→ **WHAT IS BEING ASKED**
Go to the line holding "ATOM 69 N N" in the entries below and write out exactly every line down to and including the line holding "ATOM 78 C CA".

→ **SUPPLIED DATA**
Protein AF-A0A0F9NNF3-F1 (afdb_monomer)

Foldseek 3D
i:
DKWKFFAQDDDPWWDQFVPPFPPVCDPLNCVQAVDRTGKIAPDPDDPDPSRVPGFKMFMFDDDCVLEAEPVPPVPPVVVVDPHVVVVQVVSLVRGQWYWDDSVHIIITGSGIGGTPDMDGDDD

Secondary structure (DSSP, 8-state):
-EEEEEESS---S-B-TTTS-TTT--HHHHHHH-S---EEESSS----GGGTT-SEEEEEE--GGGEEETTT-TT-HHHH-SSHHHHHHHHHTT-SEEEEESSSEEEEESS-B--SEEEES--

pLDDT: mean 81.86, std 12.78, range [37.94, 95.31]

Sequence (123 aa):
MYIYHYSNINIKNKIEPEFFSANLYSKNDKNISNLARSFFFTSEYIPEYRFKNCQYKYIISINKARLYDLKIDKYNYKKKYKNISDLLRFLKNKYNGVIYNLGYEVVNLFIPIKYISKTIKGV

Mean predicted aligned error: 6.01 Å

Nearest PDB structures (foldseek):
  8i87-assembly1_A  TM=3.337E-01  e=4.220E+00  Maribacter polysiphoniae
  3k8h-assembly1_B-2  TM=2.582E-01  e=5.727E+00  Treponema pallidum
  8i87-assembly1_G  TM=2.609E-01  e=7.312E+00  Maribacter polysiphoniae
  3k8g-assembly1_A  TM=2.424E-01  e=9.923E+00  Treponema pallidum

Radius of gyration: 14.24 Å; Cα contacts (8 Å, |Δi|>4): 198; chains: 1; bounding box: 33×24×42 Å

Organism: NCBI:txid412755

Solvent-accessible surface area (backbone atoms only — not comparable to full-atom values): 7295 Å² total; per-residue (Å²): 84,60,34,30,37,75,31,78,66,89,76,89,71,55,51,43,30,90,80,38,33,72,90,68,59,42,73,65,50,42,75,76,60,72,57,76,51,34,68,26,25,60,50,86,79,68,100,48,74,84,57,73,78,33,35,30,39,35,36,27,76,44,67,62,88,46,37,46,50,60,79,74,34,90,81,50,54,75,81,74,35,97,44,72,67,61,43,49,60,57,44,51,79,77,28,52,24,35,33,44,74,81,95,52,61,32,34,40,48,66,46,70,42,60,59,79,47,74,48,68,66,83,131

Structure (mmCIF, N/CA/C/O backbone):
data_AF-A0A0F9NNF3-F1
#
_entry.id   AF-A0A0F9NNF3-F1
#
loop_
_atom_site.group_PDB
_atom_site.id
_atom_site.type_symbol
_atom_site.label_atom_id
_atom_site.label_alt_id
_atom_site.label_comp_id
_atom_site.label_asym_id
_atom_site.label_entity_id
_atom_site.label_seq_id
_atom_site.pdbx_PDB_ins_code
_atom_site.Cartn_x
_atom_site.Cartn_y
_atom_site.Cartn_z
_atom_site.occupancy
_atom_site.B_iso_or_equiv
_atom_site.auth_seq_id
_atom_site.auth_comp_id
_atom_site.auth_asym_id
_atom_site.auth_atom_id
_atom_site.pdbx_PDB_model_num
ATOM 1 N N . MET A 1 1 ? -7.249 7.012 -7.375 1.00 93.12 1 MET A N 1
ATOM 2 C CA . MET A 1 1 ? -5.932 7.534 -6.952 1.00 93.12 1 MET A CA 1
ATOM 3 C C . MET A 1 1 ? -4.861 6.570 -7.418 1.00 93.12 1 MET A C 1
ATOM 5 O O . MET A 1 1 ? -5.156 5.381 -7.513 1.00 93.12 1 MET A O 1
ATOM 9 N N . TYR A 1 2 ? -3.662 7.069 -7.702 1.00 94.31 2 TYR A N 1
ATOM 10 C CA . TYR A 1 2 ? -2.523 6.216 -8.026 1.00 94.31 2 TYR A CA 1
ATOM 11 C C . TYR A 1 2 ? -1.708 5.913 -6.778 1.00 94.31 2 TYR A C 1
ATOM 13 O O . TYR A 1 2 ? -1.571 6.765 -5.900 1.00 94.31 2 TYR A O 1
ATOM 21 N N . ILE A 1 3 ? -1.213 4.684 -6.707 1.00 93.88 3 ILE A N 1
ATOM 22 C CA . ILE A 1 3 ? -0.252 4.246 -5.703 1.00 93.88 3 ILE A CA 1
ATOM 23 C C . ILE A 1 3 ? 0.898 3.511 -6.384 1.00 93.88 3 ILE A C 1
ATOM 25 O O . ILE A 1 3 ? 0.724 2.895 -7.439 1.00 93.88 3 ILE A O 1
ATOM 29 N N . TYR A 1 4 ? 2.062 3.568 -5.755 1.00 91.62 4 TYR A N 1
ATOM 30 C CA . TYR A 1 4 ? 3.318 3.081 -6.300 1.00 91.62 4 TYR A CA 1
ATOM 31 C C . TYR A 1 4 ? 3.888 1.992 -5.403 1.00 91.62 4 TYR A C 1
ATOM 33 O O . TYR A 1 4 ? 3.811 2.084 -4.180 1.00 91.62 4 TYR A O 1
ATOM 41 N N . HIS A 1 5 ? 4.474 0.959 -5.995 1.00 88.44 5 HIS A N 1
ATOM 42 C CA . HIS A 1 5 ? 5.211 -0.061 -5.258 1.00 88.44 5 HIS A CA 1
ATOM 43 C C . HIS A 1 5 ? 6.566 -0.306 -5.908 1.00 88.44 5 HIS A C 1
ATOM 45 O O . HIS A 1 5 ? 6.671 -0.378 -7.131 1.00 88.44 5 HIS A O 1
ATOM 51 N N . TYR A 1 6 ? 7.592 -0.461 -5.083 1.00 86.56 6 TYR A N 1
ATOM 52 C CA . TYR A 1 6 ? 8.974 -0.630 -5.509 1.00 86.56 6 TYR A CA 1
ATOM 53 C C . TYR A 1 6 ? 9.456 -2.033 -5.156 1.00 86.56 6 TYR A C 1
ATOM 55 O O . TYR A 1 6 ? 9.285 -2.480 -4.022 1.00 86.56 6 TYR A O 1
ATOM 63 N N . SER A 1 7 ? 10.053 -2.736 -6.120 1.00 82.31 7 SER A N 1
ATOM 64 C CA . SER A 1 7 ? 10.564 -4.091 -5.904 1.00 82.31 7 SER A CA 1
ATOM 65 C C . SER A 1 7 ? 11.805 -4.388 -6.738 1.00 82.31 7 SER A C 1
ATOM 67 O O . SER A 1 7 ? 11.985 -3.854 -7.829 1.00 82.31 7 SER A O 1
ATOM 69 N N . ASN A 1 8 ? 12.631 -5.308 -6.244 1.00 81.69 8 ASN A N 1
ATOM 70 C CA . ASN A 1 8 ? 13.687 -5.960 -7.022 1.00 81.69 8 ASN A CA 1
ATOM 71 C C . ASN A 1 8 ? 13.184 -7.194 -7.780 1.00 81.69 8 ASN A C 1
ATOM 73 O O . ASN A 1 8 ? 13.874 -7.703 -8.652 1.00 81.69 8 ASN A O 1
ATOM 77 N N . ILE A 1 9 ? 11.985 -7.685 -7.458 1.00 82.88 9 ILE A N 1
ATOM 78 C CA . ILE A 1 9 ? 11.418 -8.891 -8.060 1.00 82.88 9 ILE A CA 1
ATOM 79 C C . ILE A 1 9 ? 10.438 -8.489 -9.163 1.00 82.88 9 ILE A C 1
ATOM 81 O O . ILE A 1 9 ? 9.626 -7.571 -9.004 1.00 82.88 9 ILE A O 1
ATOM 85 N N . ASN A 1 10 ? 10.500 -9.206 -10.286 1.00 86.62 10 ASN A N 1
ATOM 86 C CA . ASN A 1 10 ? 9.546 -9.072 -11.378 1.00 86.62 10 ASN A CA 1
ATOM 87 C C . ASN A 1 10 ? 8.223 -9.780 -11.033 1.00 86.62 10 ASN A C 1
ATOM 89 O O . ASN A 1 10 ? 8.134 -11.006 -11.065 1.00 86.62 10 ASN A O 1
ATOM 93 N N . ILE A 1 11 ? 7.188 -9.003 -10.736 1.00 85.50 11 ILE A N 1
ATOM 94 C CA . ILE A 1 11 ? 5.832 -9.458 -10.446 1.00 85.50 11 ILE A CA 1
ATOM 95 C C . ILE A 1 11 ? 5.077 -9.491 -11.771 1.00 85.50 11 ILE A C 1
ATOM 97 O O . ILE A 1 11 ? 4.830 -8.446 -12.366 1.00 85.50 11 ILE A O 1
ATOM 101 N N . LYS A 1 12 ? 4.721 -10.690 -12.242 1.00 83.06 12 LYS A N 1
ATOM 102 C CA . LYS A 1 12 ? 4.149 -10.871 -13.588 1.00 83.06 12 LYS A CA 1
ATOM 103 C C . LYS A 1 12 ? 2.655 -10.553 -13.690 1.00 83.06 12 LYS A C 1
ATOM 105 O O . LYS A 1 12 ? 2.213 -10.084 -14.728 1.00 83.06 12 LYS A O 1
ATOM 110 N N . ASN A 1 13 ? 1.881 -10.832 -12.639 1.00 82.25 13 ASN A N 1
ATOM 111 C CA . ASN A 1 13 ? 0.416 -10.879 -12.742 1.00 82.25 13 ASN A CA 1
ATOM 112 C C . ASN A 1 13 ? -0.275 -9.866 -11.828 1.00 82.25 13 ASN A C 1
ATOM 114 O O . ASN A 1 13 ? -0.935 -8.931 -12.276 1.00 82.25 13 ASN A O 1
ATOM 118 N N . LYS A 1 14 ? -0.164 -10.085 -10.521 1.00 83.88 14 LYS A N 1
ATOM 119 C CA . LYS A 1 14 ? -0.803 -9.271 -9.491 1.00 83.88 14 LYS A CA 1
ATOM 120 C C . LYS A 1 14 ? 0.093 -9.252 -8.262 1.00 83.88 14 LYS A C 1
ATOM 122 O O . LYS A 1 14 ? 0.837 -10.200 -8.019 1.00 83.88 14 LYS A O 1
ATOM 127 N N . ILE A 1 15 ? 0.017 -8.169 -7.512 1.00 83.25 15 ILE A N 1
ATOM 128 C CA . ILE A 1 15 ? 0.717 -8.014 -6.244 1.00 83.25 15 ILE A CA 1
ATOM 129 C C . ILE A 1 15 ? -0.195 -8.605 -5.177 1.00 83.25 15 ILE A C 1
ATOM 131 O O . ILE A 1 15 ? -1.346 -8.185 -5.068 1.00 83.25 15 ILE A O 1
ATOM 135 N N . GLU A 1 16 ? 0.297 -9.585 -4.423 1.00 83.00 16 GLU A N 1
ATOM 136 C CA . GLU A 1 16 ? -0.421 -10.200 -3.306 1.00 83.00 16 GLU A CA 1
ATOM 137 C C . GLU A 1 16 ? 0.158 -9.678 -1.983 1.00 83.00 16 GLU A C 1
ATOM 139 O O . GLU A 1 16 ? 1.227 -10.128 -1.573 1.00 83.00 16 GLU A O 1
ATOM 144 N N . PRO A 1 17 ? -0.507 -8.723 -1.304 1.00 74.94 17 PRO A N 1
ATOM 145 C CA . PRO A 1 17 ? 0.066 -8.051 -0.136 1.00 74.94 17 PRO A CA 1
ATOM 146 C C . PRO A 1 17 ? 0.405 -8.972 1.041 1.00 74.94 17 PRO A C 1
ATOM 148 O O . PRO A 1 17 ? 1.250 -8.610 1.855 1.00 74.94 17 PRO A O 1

→ **RESULT FOR THIS TASK**
ATOM 69 N N . ASN A 1 8 ? 12.631 -5.308 -6.244 1.00 81.69 8 ASN A N 1
ATOM 70 C CA . ASN A 1 8 ? 13.687 -5.960 -7.022 1.00 81.69 8 ASN A CA 1
ATOM 71 C C . ASN A 1 8 ? 13.184 -7.194 -7.780 1.00 81.69 8 ASN A C 1
ATOM 73 O O . ASN A 1 8 ? 13.874 -7.703 -8.652 1.00 81.69 8 ASN A O 1
ATOM 77 N N . ILE A 1 9 ? 11.985 -7.685 -7.458 1.00 82.88 9 ILE A N 1
ATOM 78 C CA . ILE A 1 9 ? 11.418 -8.891 -8.060 1.00 82.88 9 ILE A CA 1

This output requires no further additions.